Center for Ultrasound Molecular Imaging and Therapeutics, University of Pittsburgh and University of Pittsburgh Medical Center, Pittsburgh, PA, USA.
Ultrasound Med Biol. 2012 Mar;38(3):511-23. doi: 10.1016/j.ultrasmedbio.2011.12.009. Epub 2012 Jan 21.
Strain developed under quasi-static deformation has been mostly used in ultrasound elasticity imaging (UEI) to determine the stiffness change of tissues. However, the strain measure in UEI is often less sensitive to a subtle change of stiffness. This is particularly true for Crohn's disease where we have applied strain imaging to the differentiation of acutely inflamed bowel from chronically fibrotic bowel. In this study, a new nonlinear elastic parameter of the soft tissues is proposed to overcome this limit. The purpose of this study is to evaluate the newly proposed method and demonstrate its feasibility in the UEI. A nonlinear characteristic of soft tissues over a relatively large dynamic range of strain was investigated. A simplified tissue model based on a finite element (FE) analysis was integrated with a laboratory developed ultrasound radio-frequency (RF) signal synthesis program. Two-dimensional speckle tracking was applied to this model to simulate the nonlinear behavior of the strain developed in a target inclusion over the applied average strain to the surrounding tissues. A nonlinear empirical equation was formulated and optimized to best match the developed strain-to-applied strain relation obtained from the FE simulation. The proposed nonlinear equation was applied to in vivo measurements and nonlinear parameters were further empirically optimized. For an animal model, acute and chronic inflammatory bowel disease was induced in Lewis rats with trinitrobenzene sulfonic acid (TNBS)-ethanol treatments. After UEI, histopathology and direct mechanical measurements were performed on the excised tissues. The extracted nonlinear parameter from the developed strain-to-applied strain relation differentiated the three different tissue types with 1.96 ± 0.12 for normal, 1.50 ± 0.09 for the acutely inflamed and 1.03 ± 0.08 for the chronically fibrotic tissue.
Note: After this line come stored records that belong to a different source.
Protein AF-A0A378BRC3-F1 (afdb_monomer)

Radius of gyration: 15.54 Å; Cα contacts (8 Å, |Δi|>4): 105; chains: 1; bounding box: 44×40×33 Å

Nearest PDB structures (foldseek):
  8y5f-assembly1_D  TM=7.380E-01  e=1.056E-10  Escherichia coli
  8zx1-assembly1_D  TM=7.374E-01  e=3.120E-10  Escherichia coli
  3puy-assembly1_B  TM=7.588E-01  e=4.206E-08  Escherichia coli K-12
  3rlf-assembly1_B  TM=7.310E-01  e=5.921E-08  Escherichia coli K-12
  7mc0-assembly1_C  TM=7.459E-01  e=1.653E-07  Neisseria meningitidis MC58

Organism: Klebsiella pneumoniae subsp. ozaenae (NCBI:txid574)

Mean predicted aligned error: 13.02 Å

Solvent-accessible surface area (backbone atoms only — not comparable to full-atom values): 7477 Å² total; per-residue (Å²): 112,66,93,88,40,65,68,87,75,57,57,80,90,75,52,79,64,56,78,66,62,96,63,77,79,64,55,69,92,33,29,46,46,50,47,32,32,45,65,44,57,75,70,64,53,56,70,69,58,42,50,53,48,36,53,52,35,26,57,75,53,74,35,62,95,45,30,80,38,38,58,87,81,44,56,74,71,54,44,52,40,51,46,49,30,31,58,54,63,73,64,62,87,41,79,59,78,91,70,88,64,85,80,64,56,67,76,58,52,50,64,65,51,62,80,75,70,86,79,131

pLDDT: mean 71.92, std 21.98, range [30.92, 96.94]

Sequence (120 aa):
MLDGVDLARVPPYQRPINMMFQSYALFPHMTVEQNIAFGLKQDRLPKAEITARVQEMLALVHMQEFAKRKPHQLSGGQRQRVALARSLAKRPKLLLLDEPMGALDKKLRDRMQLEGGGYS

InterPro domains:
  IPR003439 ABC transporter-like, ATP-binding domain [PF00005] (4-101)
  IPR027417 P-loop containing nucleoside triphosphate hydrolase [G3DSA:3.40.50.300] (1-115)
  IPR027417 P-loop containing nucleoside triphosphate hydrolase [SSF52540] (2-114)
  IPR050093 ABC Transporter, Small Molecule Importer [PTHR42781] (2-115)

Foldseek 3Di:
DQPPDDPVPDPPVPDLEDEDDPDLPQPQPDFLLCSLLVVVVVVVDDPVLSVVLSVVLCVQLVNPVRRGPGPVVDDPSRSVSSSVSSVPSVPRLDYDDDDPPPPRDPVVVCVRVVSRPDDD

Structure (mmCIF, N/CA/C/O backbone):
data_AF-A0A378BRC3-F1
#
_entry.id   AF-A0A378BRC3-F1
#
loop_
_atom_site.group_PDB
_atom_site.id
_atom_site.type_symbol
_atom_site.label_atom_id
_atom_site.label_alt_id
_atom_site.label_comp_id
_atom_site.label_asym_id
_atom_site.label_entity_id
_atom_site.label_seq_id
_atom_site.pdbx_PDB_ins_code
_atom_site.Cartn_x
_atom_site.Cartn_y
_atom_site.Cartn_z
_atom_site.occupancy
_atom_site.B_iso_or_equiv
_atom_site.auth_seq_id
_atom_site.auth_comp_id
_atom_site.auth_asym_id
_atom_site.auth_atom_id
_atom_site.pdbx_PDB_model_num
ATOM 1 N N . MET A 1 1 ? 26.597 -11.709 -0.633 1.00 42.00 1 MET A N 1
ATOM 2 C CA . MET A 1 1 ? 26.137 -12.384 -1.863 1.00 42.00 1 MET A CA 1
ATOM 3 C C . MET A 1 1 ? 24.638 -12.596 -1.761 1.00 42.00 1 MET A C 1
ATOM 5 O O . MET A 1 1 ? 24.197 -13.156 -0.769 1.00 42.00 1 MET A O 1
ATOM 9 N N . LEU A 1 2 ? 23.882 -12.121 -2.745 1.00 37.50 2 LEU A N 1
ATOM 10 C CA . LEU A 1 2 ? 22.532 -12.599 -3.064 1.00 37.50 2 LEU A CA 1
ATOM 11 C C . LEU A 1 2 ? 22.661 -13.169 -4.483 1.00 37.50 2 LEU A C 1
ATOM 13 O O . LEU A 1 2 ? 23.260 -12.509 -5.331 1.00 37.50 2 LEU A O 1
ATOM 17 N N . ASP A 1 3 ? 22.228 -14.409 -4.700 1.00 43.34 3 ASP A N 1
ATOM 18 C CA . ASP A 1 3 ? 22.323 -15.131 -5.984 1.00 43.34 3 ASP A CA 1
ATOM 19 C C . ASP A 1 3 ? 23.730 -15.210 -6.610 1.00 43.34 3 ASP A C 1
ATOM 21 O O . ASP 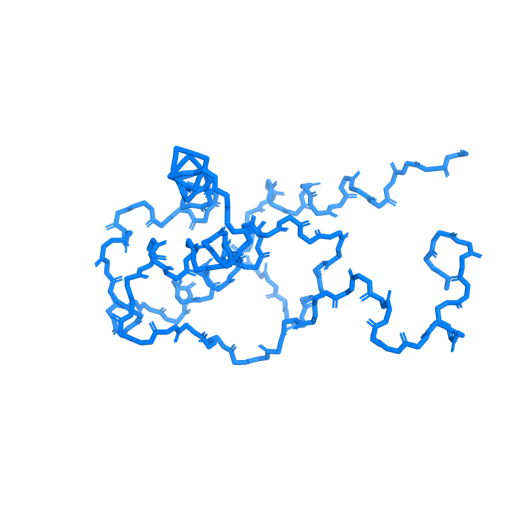A 1 3 ? 23.903 -15.046 -7.814 1.00 43.34 3 ASP A O 1
ATOM 25 N N . GLY A 1 4 ? 24.779 -15.412 -5.803 1.00 49.25 4 GLY A N 1
ATOM 26 C CA . GLY A 1 4 ? 26.153 -15.544 -6.320 1.00 49.25 4 GLY A CA 1
ATOM 27 C C . GLY A 1 4 ? 26.736 -14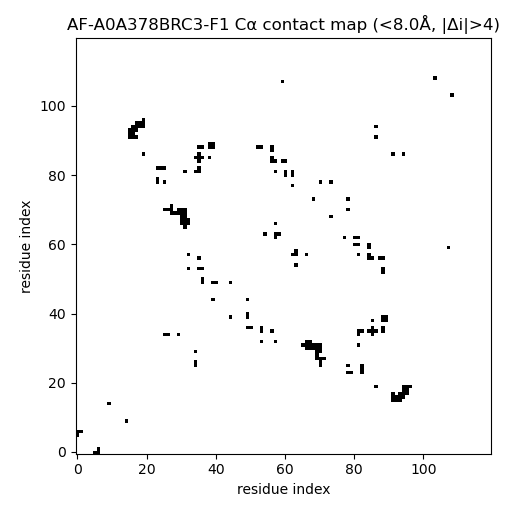.265 -6.941 1.00 49.25 4 GLY A C 1
ATOM 28 O O . GLY A 1 4 ? 27.886 -14.262 -7.376 1.00 49.25 4 GLY A O 1
ATOM 29 N N . VAL A 1 5 ? 25.994 -13.154 -6.924 1.00 47.25 5 VAL A N 1
ATOM 30 C CA . VAL A 1 5 ? 26.483 -11.849 -7.359 1.00 47.25 5 VAL A CA 1
ATOM 31 C C . VAL A 1 5 ? 26.946 -11.062 -6.140 1.00 47.25 5 VAL A C 1
ATOM 33 O O . VAL A 1 5 ? 26.229 -10.856 -5.151 1.00 47.25 5 VAL A O 1
ATOM 36 N N . ASP A 1 6 ? 28.196 -10.618 -6.211 1.00 46.56 6 ASP A N 1
ATOM 37 C CA . ASP A 1 6 ? 28.756 -9.672 -5.265 1.00 46.56 6 ASP A CA 1
ATOM 38 C C . ASP A 1 6 ? 28.105 -8.294 -5.474 1.00 46.56 6 ASP A C 1
ATOM 40 O O . ASP A 1 6 ? 28.491 -7.488 -6.327 1.00 46.56 6 ASP A O 1
ATOM 44 N N . LEU A 1 7 ? 27.066 -8.032 -4.680 1.00 46.38 7 LEU A N 1
ATOM 45 C CA . LEU A 1 7 ? 26.347 -6.760 -4.626 1.00 46.38 7 LEU A CA 1
ATOM 46 C C . LEU A 1 7 ? 27.240 -5.576 -4.217 1.00 46.38 7 LEU A C 1
ATOM 48 O O . LEU A 1 7 ? 26.755 -4.450 -4.227 1.00 46.38 7 LEU A O 1
ATOM 52 N N . ALA A 1 8 ? 28.521 -5.766 -3.886 1.00 51.16 8 ALA A N 1
ATOM 53 C CA . ALA A 1 8 ? 29.453 -4.661 -3.674 1.00 51.16 8 ALA A CA 1
ATOM 54 C C . ALA A 1 8 ? 29.777 -3.889 -4.969 1.00 51.16 8 ALA A C 1
ATOM 56 O O . ALA A 1 8 ? 30.131 -2.714 -4.897 1.00 51.16 8 ALA A O 1
ATOM 57 N N . ARG A 1 9 ? 29.622 -4.506 -6.154 1.00 46.22 9 ARG A N 1
ATOM 58 C CA . ARG A 1 9 ? 30.057 -3.918 -7.440 1.00 46.22 9 ARG A CA 1
ATOM 59 C C . ARG A 1 9 ? 28.946 -3.387 -8.346 1.00 46.22 9 ARG A C 1
ATOM 61 O O . ARG A 1 9 ? 29.247 -2.764 -9.359 1.00 46.22 9 ARG A O 1
ATOM 68 N N . VAL A 1 10 ? 27.674 -3.588 -7.998 1.00 48.09 10 VAL A N 1
ATOM 69 C CA . VAL A 1 10 ? 26.550 -3.063 -8.794 1.00 48.09 10 VAL A CA 1
ATOM 70 C C . VAL A 1 10 ? 26.251 -1.624 -8.362 1.00 48.09 10 VAL A C 1
ATOM 72 O O . VAL A 1 10 ? 25.979 -1.412 -7.174 1.00 48.09 10 VAL A O 1
ATOM 75 N N . PRO A 1 11 ? 26.265 -0.628 -9.265 1.00 48.72 11 PRO A N 1
ATOM 76 C CA . PRO A 1 11 ? 25.947 0.750 -8.914 1.00 48.72 11 PRO A CA 1
ATOM 77 C C . PRO A 1 11 ? 24.543 0.865 -8.292 1.00 48.72 11 PRO A C 1
ATOM 79 O O . PRO A 1 11 ? 23.628 0.175 -8.749 1.00 48.72 11 PRO A O 1
ATOM 82 N N . PRO A 1 12 ? 24.324 1.727 -7.278 1.00 51.00 12 PRO A N 1
ATOM 83 C CA . PRO A 1 12 ? 23.051 1.809 -6.549 1.00 51.00 12 PRO A CA 1
ATOM 84 C C . PRO A 1 12 ? 21.815 1.985 -7.445 1.00 51.00 12 PRO A C 1
ATOM 86 O O . PRO A 1 12 ? 20.749 1.470 -7.127 1.00 51.00 12 PRO A O 1
ATOM 89 N N . TYR A 1 13 ? 21.974 2.651 -8.592 1.00 51.16 13 TYR A N 1
ATOM 90 C CA . TYR A 1 13 ? 20.904 2.951 -9.547 1.00 51.16 13 TYR A CA 1
ATOM 91 C C . TYR A 1 13 ? 20.468 1.763 -10.428 1.00 51.16 13 TYR A C 1
ATOM 93 O O . TYR A 1 13 ? 19.439 1.851 -11.089 1.00 51.16 13 TYR A O 1
ATOM 101 N N . GLN A 1 14 ? 21.231 0.663 -10.461 1.00 45.34 14 GLN A N 1
ATOM 102 C CA . GLN A 1 14 ? 20.919 -0.548 -11.243 1.00 45.34 14 GLN A CA 1
ATOM 103 C C . GLN A 1 14 ? 20.367 -1.695 -10.394 1.00 45.34 14 GLN A C 1
ATOM 105 O O . GLN A 1 14 ? 20.008 -2.747 -10.923 1.00 45.34 14 GLN A O 1
ATOM 110 N N . ARG A 1 15 ? 20.296 -1.525 -9.072 1.00 51.91 15 ARG A N 1
ATOM 111 C CA . ARG A 1 15 ? 19.805 -2.578 -8.186 1.00 51.91 15 ARG A CA 1
ATOM 112 C C . ARG A 1 15 ? 18.272 -2.560 -8.177 1.00 51.91 15 ARG A C 1
ATOM 114 O O . ARG A 1 15 ? 17.698 -1.508 -7.904 1.00 51.91 15 ARG A O 1
ATOM 121 N N . PRO A 1 16 ? 17.584 -3.695 -8.393 1.00 45.81 16 PRO A N 1
ATOM 122 C CA . PRO A 1 16 ? 16.128 -3.783 -8.283 1.00 45.81 16 PRO A CA 1
ATOM 123 C C . PRO A 1 16 ? 15.688 -3.839 -6.806 1.00 45.81 16 PRO A C 1
ATOM 125 O O . PRO A 1 16 ? 14.929 -4.718 -6.405 1.00 45.81 16 PRO A O 1
ATOM 128 N N . ILE A 1 17 ? 16.209 -2.930 -5.977 1.00 43.84 17 ILE A N 1
ATOM 129 C CA . ILE A 1 17 ? 15.952 -2.859 -4.537 1.00 43.84 17 ILE A CA 1
ATOM 130 C C . ILE A 1 17 ? 15.065 -1.641 -4.284 1.00 43.84 17 ILE A C 1
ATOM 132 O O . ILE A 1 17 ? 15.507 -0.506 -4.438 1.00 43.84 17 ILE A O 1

T-tests determined that the nonlinear parameters between normal, acutely inflamed and fibrotic tissue types were statistically significantly different (normal/ fibrotic [p = 0.0000185], normal/acutely inflamed [p = 0.0013] and fibrotic/acutely inflamed [p = 0.0029]). This technique may provide a sensitive and robust tool to assess subtle stiffness changes in tissues such as in acutely inflamed bowel wall.
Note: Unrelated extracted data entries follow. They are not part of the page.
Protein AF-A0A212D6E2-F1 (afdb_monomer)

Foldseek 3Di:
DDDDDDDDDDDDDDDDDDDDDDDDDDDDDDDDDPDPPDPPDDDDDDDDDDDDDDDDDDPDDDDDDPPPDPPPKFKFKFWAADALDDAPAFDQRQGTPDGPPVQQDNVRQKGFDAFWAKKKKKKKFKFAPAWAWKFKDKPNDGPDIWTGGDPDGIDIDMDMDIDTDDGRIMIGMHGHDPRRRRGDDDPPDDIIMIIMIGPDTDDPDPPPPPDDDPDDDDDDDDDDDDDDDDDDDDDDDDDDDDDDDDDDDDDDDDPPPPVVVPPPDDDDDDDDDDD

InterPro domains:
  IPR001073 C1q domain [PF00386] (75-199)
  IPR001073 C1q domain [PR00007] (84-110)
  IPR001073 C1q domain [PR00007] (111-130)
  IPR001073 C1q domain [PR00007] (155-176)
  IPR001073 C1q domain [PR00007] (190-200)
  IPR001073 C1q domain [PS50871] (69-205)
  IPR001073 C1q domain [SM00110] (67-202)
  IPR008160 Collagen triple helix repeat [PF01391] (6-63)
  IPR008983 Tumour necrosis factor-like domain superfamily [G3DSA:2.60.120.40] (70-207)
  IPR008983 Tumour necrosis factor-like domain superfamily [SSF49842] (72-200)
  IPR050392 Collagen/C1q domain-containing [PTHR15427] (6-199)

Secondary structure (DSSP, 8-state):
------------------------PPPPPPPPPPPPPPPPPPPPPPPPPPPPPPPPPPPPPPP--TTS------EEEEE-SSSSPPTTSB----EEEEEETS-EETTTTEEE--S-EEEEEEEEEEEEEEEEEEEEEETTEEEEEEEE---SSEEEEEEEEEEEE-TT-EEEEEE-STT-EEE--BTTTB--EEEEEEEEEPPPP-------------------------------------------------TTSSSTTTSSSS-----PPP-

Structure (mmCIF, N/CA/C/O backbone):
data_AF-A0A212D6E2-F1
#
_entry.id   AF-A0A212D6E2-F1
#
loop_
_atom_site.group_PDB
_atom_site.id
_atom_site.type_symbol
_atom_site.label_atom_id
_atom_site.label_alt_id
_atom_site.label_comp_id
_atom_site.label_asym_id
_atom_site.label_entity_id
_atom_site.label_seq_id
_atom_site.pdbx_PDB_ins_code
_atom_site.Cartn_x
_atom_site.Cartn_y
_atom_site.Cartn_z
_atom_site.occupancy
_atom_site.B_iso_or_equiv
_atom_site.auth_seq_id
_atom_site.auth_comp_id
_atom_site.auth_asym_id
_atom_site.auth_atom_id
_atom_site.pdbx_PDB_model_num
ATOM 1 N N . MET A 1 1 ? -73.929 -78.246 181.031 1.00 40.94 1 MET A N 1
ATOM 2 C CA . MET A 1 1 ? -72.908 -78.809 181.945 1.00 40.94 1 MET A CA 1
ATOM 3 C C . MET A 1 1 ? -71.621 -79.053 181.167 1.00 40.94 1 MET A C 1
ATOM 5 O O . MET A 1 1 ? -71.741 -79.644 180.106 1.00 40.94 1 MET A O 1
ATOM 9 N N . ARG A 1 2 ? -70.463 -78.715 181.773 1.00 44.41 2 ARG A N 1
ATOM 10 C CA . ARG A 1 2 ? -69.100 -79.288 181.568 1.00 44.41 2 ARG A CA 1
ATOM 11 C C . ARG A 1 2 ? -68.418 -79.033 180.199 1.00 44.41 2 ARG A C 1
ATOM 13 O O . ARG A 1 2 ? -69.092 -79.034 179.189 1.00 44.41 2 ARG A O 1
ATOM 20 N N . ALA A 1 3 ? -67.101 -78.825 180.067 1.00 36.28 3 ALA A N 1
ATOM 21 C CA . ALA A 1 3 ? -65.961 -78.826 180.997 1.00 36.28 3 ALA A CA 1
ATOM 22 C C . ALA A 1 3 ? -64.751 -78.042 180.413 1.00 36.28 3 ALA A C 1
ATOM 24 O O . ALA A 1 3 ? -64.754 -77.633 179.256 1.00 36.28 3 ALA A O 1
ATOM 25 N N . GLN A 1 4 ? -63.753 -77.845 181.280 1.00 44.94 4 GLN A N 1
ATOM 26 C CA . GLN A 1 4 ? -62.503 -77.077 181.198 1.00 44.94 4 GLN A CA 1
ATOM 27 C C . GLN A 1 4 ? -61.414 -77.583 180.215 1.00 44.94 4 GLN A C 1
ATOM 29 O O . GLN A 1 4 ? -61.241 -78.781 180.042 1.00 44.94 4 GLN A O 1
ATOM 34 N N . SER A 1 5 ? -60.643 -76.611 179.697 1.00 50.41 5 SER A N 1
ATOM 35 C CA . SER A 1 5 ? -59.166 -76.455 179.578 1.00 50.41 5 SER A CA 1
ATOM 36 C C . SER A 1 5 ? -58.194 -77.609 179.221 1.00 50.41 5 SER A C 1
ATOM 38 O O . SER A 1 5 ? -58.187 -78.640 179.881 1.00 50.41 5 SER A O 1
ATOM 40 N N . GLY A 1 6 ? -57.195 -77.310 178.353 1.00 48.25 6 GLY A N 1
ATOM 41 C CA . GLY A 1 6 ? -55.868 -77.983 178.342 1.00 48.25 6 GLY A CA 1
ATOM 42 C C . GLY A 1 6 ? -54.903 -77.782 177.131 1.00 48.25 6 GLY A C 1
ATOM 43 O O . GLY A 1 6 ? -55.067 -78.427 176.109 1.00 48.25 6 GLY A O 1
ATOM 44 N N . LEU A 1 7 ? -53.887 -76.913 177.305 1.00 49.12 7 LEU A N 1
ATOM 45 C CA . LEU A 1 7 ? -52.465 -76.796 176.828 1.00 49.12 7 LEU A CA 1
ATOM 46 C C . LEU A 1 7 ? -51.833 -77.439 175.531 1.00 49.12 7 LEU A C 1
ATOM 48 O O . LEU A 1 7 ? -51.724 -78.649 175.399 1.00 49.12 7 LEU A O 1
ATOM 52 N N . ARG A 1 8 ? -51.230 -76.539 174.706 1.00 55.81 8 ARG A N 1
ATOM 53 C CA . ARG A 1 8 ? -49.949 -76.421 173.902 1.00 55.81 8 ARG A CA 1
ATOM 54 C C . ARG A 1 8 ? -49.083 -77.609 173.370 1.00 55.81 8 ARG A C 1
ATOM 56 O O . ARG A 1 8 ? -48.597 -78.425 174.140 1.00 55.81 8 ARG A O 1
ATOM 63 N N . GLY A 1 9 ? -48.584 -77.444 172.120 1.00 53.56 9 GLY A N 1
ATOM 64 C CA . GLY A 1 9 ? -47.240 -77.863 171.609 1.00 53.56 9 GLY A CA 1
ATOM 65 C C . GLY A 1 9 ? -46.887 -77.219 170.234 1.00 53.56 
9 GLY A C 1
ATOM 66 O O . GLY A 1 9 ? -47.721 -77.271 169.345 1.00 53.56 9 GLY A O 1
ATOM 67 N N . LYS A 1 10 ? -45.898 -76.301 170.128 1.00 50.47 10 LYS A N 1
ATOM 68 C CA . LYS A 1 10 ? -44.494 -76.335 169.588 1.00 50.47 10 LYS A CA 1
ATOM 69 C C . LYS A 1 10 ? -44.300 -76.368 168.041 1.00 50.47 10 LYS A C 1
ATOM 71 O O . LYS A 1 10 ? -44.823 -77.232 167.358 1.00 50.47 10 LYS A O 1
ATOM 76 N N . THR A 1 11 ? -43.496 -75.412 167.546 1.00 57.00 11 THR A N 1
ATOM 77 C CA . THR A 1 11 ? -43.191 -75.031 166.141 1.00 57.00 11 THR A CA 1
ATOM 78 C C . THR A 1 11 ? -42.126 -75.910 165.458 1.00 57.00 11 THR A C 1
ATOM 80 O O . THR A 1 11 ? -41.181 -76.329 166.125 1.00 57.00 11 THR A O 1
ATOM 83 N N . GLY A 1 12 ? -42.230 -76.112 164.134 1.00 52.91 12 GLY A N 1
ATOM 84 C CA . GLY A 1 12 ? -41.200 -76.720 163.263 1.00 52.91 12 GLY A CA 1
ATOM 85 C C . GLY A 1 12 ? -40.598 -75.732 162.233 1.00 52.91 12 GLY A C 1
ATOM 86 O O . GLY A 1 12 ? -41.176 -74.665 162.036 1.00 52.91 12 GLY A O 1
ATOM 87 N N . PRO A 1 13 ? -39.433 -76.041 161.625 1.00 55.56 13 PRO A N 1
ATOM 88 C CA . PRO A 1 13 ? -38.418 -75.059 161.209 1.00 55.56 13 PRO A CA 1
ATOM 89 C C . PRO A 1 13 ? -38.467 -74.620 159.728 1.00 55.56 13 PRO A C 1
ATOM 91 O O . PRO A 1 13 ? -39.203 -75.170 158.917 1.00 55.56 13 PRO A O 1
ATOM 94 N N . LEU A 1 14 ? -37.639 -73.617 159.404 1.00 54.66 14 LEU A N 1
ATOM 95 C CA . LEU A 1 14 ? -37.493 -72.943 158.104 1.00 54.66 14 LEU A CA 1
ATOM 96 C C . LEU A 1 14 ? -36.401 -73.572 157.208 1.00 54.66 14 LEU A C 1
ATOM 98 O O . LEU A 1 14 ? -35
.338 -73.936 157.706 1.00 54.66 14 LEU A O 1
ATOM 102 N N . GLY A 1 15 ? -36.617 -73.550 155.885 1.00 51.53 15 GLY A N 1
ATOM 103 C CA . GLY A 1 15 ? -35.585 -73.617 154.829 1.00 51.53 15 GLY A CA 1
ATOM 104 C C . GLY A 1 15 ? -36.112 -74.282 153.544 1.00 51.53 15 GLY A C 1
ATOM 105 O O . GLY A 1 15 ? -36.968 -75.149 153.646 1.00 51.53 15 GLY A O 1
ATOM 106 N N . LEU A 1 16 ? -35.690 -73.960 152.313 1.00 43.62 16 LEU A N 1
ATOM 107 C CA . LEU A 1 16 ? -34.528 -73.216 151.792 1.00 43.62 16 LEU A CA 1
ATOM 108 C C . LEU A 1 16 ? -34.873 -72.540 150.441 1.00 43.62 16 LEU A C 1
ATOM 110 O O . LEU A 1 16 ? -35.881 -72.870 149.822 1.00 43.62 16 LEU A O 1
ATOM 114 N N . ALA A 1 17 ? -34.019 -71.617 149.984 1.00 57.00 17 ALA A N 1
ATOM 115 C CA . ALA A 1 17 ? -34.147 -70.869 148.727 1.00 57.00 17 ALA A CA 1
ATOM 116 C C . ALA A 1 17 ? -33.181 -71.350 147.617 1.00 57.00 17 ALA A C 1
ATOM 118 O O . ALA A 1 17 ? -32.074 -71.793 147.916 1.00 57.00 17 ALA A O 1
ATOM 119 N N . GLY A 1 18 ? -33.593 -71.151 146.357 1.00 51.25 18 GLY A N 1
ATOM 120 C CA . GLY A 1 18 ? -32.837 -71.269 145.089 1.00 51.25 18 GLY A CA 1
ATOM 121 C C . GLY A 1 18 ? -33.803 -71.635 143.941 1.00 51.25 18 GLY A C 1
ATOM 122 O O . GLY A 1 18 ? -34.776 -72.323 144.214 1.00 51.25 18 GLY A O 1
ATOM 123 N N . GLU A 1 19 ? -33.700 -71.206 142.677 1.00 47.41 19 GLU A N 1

在超声弹性成像 (UEI) 中,通常使用准静态变形下产生的应变来确定组织的刚度变化。然而,UEI 中的应变测量对刚度的细微变化通常不太敏感。这在克罗恩病中尤其如此,我们已经将应变成像应用于区分急性炎症性肠和慢性纤维化性肠。在这项研究中,提出了一种新的软组织非线性弹性参数来克服这一限制。本研究旨在评估新提出的方法,并在 UEI 中验证其可行性。研究了软组织在较大应变动态范围内的非线性特性。基于有限元 (FE) 分析的简化组织模型与实验室开发的超声射频 (RF) 信号合成程序相结合。将二维散斑跟踪应用于该模型,以模拟目标内含物在施加于周围组织的平均应变下产生的应变的非线性行为。制定了一个非线性经验方程,并对其进行了优化,以最佳匹配从 FE 模拟中获得的开发应变与施加应变之间的关系。将提出的非线性方程应用于体内测量,并进一步经验优化非线性参数。对于动物模型,用三硝基苯磺酸 (TNBS)-乙醇处理诱导 Lewis 大鼠发生急性和慢性炎症性肠病。在 UEI 之后,对切除的组织进行组织病理学和直接力学测量。从开发的应变与施加应变关系中提取的非线性参数可以区分三种不同的组织类型,正常组织为 1.96±0.12,急性炎症组织为 1.50±0.09,慢性纤维化组织为 1.03±0.08。t 检验确定正常、急性炎症和纤维化组织类型之间的非线性参数存在统计学显著差异(正常/纤维化 [p=0.0000185],正常/急性炎症 [p=0.0013] 和纤维化/急性炎症 [p=0.0029])。该技术可能为评估组织的细微刚度变化提供一种敏感而稳健的工具,例如急性炎症性肠壁。